Le regioni quindi non sono responsabilizzate e i cittadini non hanno una chiara idea di quanta parte delle loro tasse finisce a pagare l’inefficienza delle politiche regionali. Le imposte che vengono alzate per riparare ai buchi nei bilanci regionali – come ad esempio il buco nella sanità del Lazio – sono imposte statali ed aumentano per decisione del parlamento (che si prende anche tutte le critiche). Come ha sintetizzato qualche giorno fa il ministro per i rapporti con il Parlamento, Piero Giarda: «Spendere soldi che non si guadagnano è facile e divertente».
Alberto Bisin, professore di economia alla New York University e tra gli autori del blog economico NoisefromAmerika, spiega così questa situazione in un articolo pubblicato venerdì su Repubblica: un amministratore regionale potrebbe costruire ospedali in ogni paesino della sua regione (o in ogni paesino dove gli interessa prendere voti) fornendo così un servizio. Questo servizio, però, non viene pagato direttamente dai cittadini che usufruiscono di quel servizio. L’amministratore locale, quindi, non ha incentivi a costruire ospedali solo dove servono o a farli funzionare in maniera economicamente efficiente. Secondo Bisin si tratta di un sistema «abnormemente avulso da ogni più basilare analisi degli incentivi».

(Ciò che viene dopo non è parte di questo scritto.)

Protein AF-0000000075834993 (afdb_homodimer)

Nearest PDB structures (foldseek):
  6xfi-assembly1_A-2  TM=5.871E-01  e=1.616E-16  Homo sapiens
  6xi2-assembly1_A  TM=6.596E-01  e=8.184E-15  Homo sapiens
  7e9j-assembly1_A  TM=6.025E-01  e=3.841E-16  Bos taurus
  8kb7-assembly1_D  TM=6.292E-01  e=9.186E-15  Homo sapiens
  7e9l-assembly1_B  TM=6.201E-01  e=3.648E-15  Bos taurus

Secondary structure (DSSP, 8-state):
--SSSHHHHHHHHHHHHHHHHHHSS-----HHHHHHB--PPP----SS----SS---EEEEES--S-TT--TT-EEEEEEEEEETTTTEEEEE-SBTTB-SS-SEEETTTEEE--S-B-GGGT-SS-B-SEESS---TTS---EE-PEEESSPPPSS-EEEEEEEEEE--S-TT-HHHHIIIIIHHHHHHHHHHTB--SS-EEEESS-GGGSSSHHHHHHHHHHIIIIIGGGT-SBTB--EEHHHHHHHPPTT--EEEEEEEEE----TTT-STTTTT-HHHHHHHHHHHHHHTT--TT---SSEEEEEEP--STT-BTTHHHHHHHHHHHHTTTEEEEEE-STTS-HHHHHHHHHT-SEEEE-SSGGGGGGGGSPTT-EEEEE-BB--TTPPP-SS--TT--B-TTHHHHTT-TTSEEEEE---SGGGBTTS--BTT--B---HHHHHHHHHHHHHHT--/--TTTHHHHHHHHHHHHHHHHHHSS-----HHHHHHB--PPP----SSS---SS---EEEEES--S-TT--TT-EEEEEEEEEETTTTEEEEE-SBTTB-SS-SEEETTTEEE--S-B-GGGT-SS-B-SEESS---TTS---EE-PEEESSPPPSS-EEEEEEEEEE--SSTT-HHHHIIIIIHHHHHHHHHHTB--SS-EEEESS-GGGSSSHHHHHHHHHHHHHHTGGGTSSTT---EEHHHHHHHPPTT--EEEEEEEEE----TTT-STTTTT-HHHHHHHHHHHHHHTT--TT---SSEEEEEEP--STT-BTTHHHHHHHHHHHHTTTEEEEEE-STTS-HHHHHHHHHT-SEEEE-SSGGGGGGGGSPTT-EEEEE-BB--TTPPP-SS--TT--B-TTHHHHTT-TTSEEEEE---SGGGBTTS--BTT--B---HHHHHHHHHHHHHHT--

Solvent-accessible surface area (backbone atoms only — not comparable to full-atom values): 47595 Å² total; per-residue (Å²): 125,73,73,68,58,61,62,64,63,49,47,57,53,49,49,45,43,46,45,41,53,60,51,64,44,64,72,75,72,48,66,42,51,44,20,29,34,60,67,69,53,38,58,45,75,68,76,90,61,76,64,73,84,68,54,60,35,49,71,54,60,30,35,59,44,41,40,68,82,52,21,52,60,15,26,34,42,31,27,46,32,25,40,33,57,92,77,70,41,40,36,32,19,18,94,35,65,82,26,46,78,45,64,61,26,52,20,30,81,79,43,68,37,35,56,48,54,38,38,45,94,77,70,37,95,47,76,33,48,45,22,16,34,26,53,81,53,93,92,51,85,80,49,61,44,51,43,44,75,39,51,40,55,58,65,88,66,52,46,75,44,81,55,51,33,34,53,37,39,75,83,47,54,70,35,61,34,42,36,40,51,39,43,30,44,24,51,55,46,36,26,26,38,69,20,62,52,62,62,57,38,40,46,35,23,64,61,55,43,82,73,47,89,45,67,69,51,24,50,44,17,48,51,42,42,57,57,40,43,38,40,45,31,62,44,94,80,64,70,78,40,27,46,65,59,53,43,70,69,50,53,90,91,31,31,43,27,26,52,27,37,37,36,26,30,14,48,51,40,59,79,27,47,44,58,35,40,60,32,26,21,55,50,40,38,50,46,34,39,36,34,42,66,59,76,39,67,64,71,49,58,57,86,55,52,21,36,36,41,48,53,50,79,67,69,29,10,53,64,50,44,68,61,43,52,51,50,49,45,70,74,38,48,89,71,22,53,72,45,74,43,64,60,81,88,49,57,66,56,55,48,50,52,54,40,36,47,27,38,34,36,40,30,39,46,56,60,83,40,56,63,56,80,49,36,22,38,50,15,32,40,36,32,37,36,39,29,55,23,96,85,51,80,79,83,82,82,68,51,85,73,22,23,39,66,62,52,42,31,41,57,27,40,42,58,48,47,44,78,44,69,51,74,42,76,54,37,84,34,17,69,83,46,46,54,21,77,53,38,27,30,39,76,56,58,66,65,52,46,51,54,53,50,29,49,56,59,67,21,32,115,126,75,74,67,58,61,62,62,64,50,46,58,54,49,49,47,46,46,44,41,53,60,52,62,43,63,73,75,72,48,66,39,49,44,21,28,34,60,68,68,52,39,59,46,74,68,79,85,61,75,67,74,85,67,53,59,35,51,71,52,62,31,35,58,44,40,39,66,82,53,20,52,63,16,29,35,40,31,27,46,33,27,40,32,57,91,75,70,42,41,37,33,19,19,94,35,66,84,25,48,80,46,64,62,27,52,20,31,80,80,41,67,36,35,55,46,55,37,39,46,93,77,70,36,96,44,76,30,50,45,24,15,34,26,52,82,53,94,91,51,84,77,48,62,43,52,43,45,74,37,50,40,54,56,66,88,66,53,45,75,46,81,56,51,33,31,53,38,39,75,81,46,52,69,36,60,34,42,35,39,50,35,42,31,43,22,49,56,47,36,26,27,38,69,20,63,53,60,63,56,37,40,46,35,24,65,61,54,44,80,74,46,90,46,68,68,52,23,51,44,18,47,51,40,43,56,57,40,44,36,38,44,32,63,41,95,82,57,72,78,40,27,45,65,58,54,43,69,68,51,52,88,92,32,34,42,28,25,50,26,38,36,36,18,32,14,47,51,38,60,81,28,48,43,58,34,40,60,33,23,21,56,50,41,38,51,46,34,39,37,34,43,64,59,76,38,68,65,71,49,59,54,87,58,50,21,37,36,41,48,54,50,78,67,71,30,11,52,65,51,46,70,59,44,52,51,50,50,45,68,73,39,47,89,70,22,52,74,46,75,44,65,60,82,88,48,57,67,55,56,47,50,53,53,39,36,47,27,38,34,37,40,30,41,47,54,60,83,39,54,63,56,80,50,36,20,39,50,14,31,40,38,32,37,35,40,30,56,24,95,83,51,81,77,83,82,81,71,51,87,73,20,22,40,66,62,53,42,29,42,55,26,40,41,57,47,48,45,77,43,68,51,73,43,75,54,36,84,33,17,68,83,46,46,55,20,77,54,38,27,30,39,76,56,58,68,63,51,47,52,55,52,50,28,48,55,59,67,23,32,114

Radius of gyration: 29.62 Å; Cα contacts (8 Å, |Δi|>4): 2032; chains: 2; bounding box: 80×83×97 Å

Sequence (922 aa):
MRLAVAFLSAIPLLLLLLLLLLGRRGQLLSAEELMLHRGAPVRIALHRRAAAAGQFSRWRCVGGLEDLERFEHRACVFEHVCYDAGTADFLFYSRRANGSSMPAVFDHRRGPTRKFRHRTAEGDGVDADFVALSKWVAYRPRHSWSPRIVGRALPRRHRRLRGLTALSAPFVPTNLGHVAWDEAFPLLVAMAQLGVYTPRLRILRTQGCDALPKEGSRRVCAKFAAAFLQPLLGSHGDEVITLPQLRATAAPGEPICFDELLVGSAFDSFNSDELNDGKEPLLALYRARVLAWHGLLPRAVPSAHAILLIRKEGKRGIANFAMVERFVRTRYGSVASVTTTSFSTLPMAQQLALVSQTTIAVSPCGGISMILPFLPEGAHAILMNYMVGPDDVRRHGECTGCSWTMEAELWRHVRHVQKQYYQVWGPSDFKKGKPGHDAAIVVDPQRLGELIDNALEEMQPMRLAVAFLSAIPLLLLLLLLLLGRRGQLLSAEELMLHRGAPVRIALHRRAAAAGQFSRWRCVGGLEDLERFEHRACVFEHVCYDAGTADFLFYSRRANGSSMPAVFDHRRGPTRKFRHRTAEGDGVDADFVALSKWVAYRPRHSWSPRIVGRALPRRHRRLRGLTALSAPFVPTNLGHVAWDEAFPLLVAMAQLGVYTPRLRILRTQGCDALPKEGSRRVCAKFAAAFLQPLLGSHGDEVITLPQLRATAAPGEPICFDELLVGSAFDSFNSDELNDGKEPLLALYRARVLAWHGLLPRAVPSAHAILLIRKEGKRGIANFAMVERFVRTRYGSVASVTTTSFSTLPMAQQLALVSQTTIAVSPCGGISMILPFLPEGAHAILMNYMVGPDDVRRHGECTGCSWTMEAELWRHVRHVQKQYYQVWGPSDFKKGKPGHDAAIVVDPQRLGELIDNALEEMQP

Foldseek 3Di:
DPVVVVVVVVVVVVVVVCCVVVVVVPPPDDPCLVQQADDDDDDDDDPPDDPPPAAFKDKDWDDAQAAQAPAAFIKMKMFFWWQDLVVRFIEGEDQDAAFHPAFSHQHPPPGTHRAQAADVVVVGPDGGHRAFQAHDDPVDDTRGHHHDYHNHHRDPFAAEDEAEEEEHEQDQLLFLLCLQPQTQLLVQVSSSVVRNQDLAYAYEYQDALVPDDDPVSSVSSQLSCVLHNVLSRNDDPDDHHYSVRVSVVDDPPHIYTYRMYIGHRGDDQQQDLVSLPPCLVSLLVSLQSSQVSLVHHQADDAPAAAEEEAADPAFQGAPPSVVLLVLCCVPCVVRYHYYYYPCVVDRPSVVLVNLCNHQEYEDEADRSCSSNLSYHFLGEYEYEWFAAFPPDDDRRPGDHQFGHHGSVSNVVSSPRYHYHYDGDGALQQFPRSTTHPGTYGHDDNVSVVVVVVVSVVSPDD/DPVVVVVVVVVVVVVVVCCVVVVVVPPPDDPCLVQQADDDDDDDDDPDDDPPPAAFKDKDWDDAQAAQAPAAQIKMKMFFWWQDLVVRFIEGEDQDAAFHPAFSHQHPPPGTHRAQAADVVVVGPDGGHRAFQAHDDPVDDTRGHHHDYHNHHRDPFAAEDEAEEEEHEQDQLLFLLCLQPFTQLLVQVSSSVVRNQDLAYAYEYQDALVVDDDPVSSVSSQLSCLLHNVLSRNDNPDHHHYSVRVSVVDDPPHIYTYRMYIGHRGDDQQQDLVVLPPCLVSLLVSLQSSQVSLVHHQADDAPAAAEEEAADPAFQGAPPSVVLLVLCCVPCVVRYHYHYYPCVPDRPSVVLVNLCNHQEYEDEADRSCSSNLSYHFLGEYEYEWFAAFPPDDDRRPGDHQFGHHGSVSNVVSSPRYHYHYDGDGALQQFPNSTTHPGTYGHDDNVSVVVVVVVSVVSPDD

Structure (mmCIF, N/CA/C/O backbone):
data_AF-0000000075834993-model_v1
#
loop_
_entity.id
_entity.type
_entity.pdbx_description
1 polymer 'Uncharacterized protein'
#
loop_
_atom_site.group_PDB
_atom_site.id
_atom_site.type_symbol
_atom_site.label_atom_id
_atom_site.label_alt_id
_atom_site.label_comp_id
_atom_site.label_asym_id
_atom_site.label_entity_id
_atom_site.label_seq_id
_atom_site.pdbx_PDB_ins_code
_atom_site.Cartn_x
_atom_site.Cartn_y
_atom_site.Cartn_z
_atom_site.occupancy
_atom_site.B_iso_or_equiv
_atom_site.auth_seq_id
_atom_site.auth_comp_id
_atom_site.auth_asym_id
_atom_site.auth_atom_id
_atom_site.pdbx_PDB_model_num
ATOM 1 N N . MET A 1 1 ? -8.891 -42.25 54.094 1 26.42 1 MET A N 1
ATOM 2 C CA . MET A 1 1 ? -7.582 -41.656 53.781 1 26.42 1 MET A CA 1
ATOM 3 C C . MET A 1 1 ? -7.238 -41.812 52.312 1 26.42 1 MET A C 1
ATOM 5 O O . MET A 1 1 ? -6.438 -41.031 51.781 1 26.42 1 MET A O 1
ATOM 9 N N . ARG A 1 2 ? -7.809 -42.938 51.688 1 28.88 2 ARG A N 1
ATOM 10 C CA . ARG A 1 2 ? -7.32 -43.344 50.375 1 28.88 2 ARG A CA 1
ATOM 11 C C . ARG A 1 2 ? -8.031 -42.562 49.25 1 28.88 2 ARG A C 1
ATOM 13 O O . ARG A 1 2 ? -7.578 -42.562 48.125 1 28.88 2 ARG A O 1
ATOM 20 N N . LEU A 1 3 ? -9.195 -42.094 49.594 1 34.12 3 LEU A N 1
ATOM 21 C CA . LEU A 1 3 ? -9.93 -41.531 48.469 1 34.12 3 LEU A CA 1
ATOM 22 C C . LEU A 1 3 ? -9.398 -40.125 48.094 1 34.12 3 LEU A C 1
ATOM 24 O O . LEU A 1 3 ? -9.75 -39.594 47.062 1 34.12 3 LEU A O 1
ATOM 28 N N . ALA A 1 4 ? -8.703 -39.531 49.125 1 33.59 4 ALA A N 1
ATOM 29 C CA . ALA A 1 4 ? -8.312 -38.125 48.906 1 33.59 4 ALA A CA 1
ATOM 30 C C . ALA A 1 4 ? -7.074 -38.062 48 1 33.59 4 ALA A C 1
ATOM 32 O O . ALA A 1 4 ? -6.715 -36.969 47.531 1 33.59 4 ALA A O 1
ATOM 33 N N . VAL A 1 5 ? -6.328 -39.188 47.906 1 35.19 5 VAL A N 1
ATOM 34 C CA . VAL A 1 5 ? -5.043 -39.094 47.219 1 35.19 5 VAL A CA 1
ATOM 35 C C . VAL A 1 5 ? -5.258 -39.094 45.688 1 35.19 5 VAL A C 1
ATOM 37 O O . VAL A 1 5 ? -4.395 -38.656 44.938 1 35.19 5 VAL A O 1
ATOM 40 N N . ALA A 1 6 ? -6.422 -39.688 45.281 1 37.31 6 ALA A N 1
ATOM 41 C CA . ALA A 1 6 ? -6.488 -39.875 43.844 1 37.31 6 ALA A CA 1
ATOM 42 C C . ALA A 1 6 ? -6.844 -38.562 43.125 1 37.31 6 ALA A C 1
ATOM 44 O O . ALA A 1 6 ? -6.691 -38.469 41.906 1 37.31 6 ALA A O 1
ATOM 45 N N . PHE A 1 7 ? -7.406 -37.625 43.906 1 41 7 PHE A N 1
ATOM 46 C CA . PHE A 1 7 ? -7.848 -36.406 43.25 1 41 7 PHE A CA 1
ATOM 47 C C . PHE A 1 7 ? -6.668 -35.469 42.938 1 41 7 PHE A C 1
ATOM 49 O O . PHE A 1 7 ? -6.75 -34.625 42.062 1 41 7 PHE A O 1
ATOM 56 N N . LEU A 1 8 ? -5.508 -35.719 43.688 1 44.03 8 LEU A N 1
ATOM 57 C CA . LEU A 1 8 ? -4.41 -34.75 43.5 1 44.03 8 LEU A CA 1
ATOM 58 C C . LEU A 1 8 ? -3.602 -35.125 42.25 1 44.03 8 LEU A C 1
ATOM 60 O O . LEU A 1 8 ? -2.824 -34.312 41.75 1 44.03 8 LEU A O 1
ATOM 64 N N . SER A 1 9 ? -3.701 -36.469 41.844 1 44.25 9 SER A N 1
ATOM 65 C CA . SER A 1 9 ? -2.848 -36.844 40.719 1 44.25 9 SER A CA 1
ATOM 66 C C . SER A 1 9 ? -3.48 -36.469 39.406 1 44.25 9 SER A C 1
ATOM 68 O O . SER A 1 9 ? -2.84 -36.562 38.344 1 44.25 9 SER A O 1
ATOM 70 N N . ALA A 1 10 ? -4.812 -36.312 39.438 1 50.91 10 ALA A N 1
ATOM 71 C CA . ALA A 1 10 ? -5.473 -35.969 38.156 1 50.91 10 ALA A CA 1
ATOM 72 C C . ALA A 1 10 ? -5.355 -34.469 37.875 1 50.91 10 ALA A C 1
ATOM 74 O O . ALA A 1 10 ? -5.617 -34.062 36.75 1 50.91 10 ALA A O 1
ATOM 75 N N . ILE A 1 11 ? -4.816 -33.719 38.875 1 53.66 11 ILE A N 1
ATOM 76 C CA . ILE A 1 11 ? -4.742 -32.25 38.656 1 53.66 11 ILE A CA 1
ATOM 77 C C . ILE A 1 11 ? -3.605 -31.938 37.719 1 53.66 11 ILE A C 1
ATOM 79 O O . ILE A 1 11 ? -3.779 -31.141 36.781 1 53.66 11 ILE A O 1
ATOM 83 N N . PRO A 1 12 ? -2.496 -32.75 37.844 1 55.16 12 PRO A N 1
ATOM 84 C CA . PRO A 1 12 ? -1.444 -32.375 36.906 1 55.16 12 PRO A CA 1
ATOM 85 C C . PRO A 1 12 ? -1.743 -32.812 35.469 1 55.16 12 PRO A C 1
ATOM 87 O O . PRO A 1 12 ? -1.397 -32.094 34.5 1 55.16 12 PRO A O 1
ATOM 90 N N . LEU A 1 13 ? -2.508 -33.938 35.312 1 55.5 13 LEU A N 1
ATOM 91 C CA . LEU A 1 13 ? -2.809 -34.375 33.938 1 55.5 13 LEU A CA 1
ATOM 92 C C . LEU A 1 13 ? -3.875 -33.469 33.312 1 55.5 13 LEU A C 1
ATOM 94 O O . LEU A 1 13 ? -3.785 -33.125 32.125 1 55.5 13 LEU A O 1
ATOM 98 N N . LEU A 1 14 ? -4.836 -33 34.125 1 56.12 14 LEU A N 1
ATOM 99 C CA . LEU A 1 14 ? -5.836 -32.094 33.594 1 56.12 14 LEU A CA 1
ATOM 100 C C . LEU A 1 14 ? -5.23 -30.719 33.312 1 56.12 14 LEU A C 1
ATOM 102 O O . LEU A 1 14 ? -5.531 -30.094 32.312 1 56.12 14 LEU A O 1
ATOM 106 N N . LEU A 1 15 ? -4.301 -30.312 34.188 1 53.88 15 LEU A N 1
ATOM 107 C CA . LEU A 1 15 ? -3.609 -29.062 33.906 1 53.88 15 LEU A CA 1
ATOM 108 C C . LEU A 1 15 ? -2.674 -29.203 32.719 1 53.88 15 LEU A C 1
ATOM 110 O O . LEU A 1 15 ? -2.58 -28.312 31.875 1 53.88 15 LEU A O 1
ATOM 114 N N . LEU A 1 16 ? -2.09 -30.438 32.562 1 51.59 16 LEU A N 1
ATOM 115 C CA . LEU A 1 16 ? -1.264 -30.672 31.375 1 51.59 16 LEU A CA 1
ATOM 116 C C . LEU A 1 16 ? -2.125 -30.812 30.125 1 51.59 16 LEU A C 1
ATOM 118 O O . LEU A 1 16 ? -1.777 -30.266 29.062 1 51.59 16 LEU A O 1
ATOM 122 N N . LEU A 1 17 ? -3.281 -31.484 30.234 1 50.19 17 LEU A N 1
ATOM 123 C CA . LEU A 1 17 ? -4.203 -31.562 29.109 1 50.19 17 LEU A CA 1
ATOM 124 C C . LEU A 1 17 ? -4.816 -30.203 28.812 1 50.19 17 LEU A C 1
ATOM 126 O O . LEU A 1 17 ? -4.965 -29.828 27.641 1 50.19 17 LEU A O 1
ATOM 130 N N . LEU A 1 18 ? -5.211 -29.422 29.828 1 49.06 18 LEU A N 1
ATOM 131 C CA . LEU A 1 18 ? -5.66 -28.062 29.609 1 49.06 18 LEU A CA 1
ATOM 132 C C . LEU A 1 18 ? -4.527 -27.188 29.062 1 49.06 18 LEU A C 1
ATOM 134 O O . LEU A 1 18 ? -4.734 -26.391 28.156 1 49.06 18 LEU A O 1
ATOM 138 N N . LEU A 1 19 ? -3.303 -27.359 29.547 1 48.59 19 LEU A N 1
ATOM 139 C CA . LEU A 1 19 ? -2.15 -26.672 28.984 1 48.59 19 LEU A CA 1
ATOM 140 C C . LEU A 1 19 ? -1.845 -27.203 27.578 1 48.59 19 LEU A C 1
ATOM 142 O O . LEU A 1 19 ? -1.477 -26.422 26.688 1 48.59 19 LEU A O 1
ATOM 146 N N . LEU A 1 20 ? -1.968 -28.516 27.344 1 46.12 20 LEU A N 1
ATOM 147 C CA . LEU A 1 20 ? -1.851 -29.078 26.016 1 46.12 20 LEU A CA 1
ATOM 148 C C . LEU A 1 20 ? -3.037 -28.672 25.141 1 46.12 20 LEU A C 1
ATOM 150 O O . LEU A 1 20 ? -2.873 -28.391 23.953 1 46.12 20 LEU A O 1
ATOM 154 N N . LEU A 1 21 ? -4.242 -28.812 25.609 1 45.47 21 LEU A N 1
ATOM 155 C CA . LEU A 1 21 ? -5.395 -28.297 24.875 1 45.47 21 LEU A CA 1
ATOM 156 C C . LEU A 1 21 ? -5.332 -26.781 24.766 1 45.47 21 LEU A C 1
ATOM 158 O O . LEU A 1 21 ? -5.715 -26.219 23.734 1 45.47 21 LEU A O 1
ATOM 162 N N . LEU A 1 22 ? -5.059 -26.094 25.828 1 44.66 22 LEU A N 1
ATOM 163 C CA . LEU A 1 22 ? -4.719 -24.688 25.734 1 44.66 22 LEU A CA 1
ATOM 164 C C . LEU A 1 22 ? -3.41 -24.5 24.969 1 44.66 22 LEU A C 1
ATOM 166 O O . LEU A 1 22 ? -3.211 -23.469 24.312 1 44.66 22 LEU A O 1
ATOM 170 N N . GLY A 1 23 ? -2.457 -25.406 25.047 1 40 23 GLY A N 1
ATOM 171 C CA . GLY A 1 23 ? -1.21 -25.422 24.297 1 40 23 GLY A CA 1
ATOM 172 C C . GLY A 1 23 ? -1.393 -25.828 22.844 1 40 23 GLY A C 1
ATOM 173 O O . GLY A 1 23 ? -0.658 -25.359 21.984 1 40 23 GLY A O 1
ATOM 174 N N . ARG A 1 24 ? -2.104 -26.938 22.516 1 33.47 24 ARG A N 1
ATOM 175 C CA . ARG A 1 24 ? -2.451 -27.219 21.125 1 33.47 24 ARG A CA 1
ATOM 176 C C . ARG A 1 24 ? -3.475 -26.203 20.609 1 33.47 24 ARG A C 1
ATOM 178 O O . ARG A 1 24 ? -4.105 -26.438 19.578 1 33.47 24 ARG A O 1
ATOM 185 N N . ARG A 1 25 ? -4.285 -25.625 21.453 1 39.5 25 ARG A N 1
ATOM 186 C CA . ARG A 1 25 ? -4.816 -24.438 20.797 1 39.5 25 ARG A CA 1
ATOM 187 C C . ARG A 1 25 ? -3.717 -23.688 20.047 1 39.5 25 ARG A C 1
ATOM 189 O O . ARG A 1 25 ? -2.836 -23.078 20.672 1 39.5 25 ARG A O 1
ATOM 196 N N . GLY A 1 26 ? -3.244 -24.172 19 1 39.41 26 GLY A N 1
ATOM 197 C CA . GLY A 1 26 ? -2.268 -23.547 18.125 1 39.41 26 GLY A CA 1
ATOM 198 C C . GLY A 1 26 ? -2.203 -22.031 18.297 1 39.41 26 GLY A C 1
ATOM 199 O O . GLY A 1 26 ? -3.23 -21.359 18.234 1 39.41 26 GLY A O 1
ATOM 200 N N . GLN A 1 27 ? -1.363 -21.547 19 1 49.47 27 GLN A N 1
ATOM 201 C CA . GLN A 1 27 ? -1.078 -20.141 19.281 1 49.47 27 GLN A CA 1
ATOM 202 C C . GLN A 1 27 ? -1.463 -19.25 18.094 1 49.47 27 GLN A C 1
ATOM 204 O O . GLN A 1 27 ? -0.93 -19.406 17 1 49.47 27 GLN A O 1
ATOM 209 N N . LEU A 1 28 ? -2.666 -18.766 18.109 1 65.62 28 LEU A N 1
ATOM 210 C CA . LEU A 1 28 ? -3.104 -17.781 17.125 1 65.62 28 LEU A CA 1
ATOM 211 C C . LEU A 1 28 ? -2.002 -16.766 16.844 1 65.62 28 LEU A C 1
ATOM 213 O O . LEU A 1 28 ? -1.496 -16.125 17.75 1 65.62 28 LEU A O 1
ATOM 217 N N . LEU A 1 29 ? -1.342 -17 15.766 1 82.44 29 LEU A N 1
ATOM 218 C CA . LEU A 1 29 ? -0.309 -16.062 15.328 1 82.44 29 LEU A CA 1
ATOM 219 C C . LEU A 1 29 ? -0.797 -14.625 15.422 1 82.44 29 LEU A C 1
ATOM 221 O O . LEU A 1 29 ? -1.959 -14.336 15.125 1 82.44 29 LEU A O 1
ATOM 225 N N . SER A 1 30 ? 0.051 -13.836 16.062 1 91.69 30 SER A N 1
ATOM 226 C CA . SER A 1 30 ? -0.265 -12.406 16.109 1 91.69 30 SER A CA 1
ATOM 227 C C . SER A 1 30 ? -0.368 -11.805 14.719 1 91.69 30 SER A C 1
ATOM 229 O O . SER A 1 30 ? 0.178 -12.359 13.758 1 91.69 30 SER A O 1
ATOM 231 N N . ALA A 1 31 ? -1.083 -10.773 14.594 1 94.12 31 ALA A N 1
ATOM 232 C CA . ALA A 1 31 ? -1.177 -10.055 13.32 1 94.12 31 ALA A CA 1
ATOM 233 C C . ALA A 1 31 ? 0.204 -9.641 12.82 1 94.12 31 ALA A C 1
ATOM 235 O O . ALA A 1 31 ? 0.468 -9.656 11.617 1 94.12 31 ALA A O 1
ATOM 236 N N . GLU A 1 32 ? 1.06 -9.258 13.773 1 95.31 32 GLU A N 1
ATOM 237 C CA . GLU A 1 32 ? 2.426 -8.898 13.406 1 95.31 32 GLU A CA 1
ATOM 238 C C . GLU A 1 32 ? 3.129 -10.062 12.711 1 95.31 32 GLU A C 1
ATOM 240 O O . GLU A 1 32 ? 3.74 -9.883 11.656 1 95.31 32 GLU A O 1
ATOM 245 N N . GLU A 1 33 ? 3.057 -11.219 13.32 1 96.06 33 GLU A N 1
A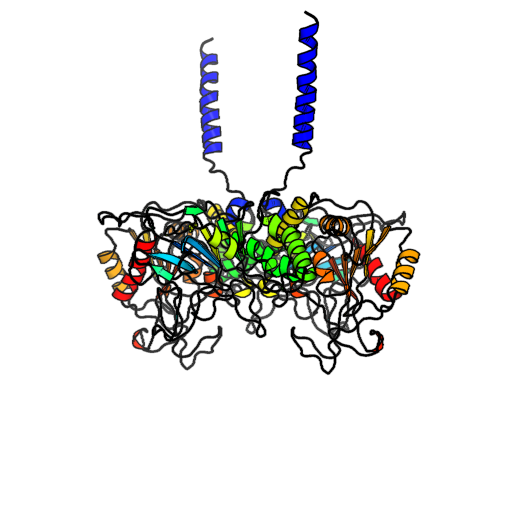TOM 246 C CA . GLU A 1 33 ? 3.703 -12.398 12.75 1 96.06 33 GLU A CA 1
ATOM 247 C C . GLU A 1 33 ? 3.146 -12.719 11.367 1 96.06 33 GLU A C 1
ATOM 249 O O . GLU A 1 33 ? 3.904 -13.016 10.445 1 96.06 33 GLU A O 1
ATOM 254 N N . LEU A 1 34 ? 1.869 -12.602 11.25 1 96.5 34 LEU A N 1
ATOM 255 C CA . LEU A 1 34 ? 1.206 -12.914 9.992 1 96.5 34 LEU A CA 1
ATOM 256 C C . LEU A 1 34 ? 1.565 -11.898 8.914 1 96.5 34 LEU A C 1
ATOM 258 O O . LEU A 1 34 ? 1.767 -12.258 7.754 1 96.5 34 LEU A O 1
ATOM 262 N N . MET A 1 35 ? 1.658 -10.633 9.297 1 98.12 35 MET A N 1
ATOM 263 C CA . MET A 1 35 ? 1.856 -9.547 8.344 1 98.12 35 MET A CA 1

Bisin e altri giornalisti ed economisti come Oscar Giannino non sono stati gli unici a criticare la riforma del Titolo V. In un’intervista recente al Messaggero il segretario del PD, Pierluigi Bersani, ha dichiarato: «Abbiamo imbastito un’organizzazione dello Stato e un livello di autonomia delle Regioni che non ha contrappesi né razionalità». Anche il segretario della Lega, Roberto Maroni, ha dichiarato al Sole 24 Ore che il federalismo, senza «responsabilità», non può funzionare.